**Assignment**
Please restate word for word the lines of the entries below from the one with "ATOM 20 O O" to the one with "ATOM 49 O O", inclusive, and leave out every picture.

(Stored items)
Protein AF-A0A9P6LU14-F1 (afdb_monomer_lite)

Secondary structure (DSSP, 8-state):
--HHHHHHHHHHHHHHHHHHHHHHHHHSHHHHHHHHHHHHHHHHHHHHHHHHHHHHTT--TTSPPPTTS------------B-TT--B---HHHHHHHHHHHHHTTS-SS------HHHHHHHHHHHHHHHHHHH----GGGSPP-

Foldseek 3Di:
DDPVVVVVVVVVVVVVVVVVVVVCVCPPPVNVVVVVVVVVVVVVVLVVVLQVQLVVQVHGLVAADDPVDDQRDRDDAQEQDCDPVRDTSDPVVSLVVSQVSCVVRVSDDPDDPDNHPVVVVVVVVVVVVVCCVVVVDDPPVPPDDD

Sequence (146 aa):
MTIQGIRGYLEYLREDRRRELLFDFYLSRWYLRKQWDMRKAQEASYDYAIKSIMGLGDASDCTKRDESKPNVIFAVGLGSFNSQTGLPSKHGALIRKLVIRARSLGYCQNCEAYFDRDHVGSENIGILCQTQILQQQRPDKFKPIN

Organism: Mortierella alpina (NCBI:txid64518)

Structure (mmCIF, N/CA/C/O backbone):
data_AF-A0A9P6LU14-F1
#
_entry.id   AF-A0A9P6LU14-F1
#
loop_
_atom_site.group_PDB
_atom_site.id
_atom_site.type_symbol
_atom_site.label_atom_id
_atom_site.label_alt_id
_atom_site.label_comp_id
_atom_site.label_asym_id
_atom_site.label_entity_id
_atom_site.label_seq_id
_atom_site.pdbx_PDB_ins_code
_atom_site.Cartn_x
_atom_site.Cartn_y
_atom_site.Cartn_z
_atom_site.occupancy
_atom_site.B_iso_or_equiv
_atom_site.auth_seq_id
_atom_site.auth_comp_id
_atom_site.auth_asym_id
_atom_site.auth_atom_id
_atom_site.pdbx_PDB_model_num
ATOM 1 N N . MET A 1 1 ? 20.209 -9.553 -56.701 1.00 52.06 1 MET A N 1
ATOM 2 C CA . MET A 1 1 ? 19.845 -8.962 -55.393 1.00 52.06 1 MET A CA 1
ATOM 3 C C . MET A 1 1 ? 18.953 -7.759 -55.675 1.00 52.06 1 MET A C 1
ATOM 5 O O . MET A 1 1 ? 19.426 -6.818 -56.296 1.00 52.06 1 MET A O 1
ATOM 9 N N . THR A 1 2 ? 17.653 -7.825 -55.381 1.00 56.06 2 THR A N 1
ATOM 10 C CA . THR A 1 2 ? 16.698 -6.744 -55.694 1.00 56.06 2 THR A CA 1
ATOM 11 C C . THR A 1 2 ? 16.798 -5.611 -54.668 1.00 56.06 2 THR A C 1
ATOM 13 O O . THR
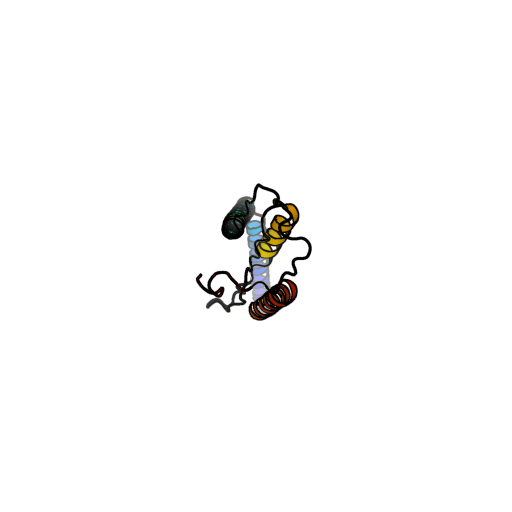 A 1 2 ? 17.034 -5.854 -53.486 1.00 56.06 2 THR A O 1
ATOM 16 N N . ILE A 1 3 ? 16.592 -4.365 -55.107 1.00 59.69 3 ILE A N 1
ATOM 17 C CA . ILE A 1 3 ? 16.677 -3.145 -54.273 1.00 59.69 3 ILE A CA 1
ATOM 18 C C . ILE A 1 3 ? 15.757 -3.225 -53.037 1.00 59.69 3 ILE A C 1
ATOM 20 O O . ILE A 1 3 ? 16.102 -2.726 -51.967 1.00 59.69 3 ILE A O 1
ATOM 24 N N . GLN A 1 4 ? 14.623 -3.926 -53.146 1.00 59.09 4 GLN A N 1
ATOM 25 C CA . GLN A 1 4 ? 13.711 -4.173 -52.023 1.00 59.09 4 GLN A CA 1
ATOM 26 C C . GLN A 1 4 ? 14.333 -5.025 -50.901 1.00 59.09 4 GLN A C 1
ATOM 28 O O . GLN A 1 4 ? 14.082 -4.750 -49.730 1.00 59.09 4 GLN A O 1
ATOM 33 N N . GLY A 1 5 ? 15.194 -5.996 -51.228 1.0
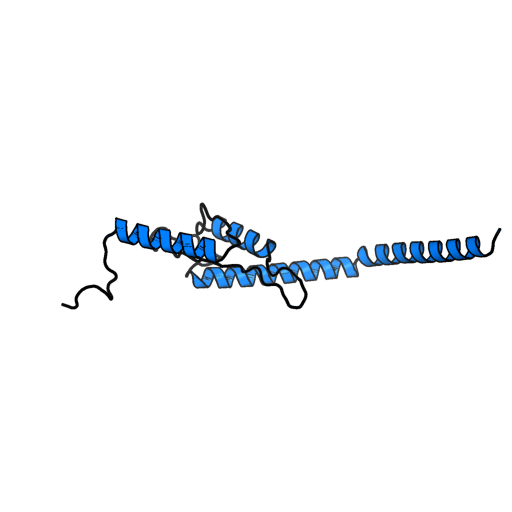0 63.50 5 GLY A N 1
ATOM 34 C CA . GLY A 1 5 ? 15.881 -6.821 -50.228 1.00 63.50 5 GLY A CA 1
ATOM 35 C C . GLY A 1 5 ? 16.927 -6.041 -49.427 1.00 63.50 5 GLY A C 1
ATOM 36 O O . GLY A 1 5 ? 17.055 -6.235 -48.223 1.00 63.50 5 GLY A O 1
ATOM 37 N N . ILE A 1 6 ? 17.618 -5.093 -50.071 1.00 66.31 6 ILE A N 1
ATOM 38 C CA . ILE A 1 6 ? 18.602 -4.221 -49.407 1.00 66.31 6 ILE A CA 1
ATOM 39 C C . ILE A 1 6 ? 17.898 -3.257 -48.444 1.00 66.31 6 ILE A C 1
ATOM 41 O O . ILE A 1 6 ? 18.352 -3.071 -47.318 1.00 66.31 6 ILE A O 1
ATOM 45 N N . ARG A 1 7 ? 16.759 -2.681 -48.848 1.00 68.88 7 ARG A N 1
ATOM 46 C CA . ARG A 1 7 ? 15.964 -1.802 -47.980 1.00 68.88 7 ARG A CA 1
ATOM 47 C C . ARG A 1 7 ? 15.403 -2.542 -46.762 1.00 68.88 7 ARG A C 1
ATOM 49 O O . ARG A 1 7 ? 15.542 -2.035 -45.654 1.00 68.88 7 ARG A O 1
ATOM 56 N N . GLY A 1 8 ? 14.841 -3.738 -46.952 1.00 70.00 8 GLY A N 1
ATOM 57 C CA . GLY A 1 8 ? 14.352 -4.565 -45.843 1.00 70.00 8 GLY A CA 1
ATOM 58 C C . GLY A 1 8 ? 15.464 -4.953 -44.864 1.00 70.00 8 GLY A C 1
ATOM 59 O O . GLY A 1 8 ? 15.280 -4.872 -43.655 1.00 70.00 8 GLY A O 1
ATOM 60 N N . TYR A 1 9 ? 16.656 -5.279 -45.372 1.00 61.06 9 TYR A N 1
ATOM 61 C CA . TYR A 1 9 ? 17.822 -5.581 -44.538 1.00 61.06 9 TYR A CA 1
ATOM 62 C C . TYR A 1 9 ? 18.332 -4.356 -43.758 1.00 61.06 9 TYR A C 1
ATOM 64 O O . TYR A 1 9 ? 18.681 -4.468 -42.585 1.00 61.06 9 TYR A O 1
ATOM 72 N N . LEU A 1 10 ? 18.324 -3.164 -44.363 1.00 70.06 10 LEU A N 1
ATOM 73 C CA . LEU A 1 10 ? 18.682 -1.918 -43.673 1.00 70.06 10 LEU A CA 1
ATOM 74 C C . LEU A 1 10 ? 17.661 -1.522 -42.596 1.00 70.06 10 LEU A C 1
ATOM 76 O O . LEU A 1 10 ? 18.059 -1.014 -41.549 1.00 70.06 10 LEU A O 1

**Answer box**
ATOM 20 O O . ILE A 1 3 ? 16.102 -2.726 -51.967 1.00 59.69 3 ILE A O 1
ATOM 24 N N . GLN A 1 4 ? 14.623 -3.926 -53.146 1.00 59.09 4 GLN A N 1
ATOM 25 C CA . GLN A 1 4 ? 13.711 -4.173 -52.023 1.00 59.09 4 GLN A CA 1
ATOM 26 C C . GLN A 1 4 ? 14.333 -5.025 -50.901 1.00 59.09 4 GLN A C 1
ATOM 28 O O . GLN A 1 4 ? 14.082 -4.750 -49.730 1.00 59.09 4 GLN A O 1
ATOM 33 N N . GLY A 1 5 ? 15.194 -5.996 -51.228 1.0
0 63.50 5 GLY A N 1
ATOM 34 C CA . GLY A 1 5 ? 15.881 -6.821 -50.228 1.00 63.50 5 GLY A CA 1
ATOM 35 C C . GLY A 1 5 ? 16.927 -6.041 -49.427 1.00 63.50 5 GLY A C 1
ATOM 36 O O . GLY A 1 5 ? 17.055 -6.235 -48.223 1.00 63.50 5 GLY A O 1
ATOM 37 N N . ILE A 1 6 ? 17.618 -5.093 -50.071 1.00 66.31 6 ILE A N 1
ATOM 38 C CA . ILE A 1 6 ? 18.602 -4.221 -49.407 1.00 66.31 6 ILE A CA 1
ATOM 39 C C . ILE A 1 6 ? 17.898 -3.257 -48.444 1.00 66.31 6 ILE A C 1
ATOM 41 O O . ILE A 1 6 ? 18.352 -3.071 -47.318 1.00 66.31 6 ILE A O 1
ATOM 45 N N . ARG A 1 7 ? 16.759 -2.681 -48.848 1.00 68.88 7 ARG A N 1
ATOM 46 C CA . ARG A 1 7 ? 15.964 -1.802 -47.980 1.00 68.88 7 ARG A CA 1
ATOM 47 C C . ARG A 1 7 ? 15.403 -2.542 -46.762 1.00 68.88 7 ARG A C 1
ATOM 49 O O . ARG A 1 7 ? 15.542 -2.035 -45.654 1.00 68.88 7 ARG A O 1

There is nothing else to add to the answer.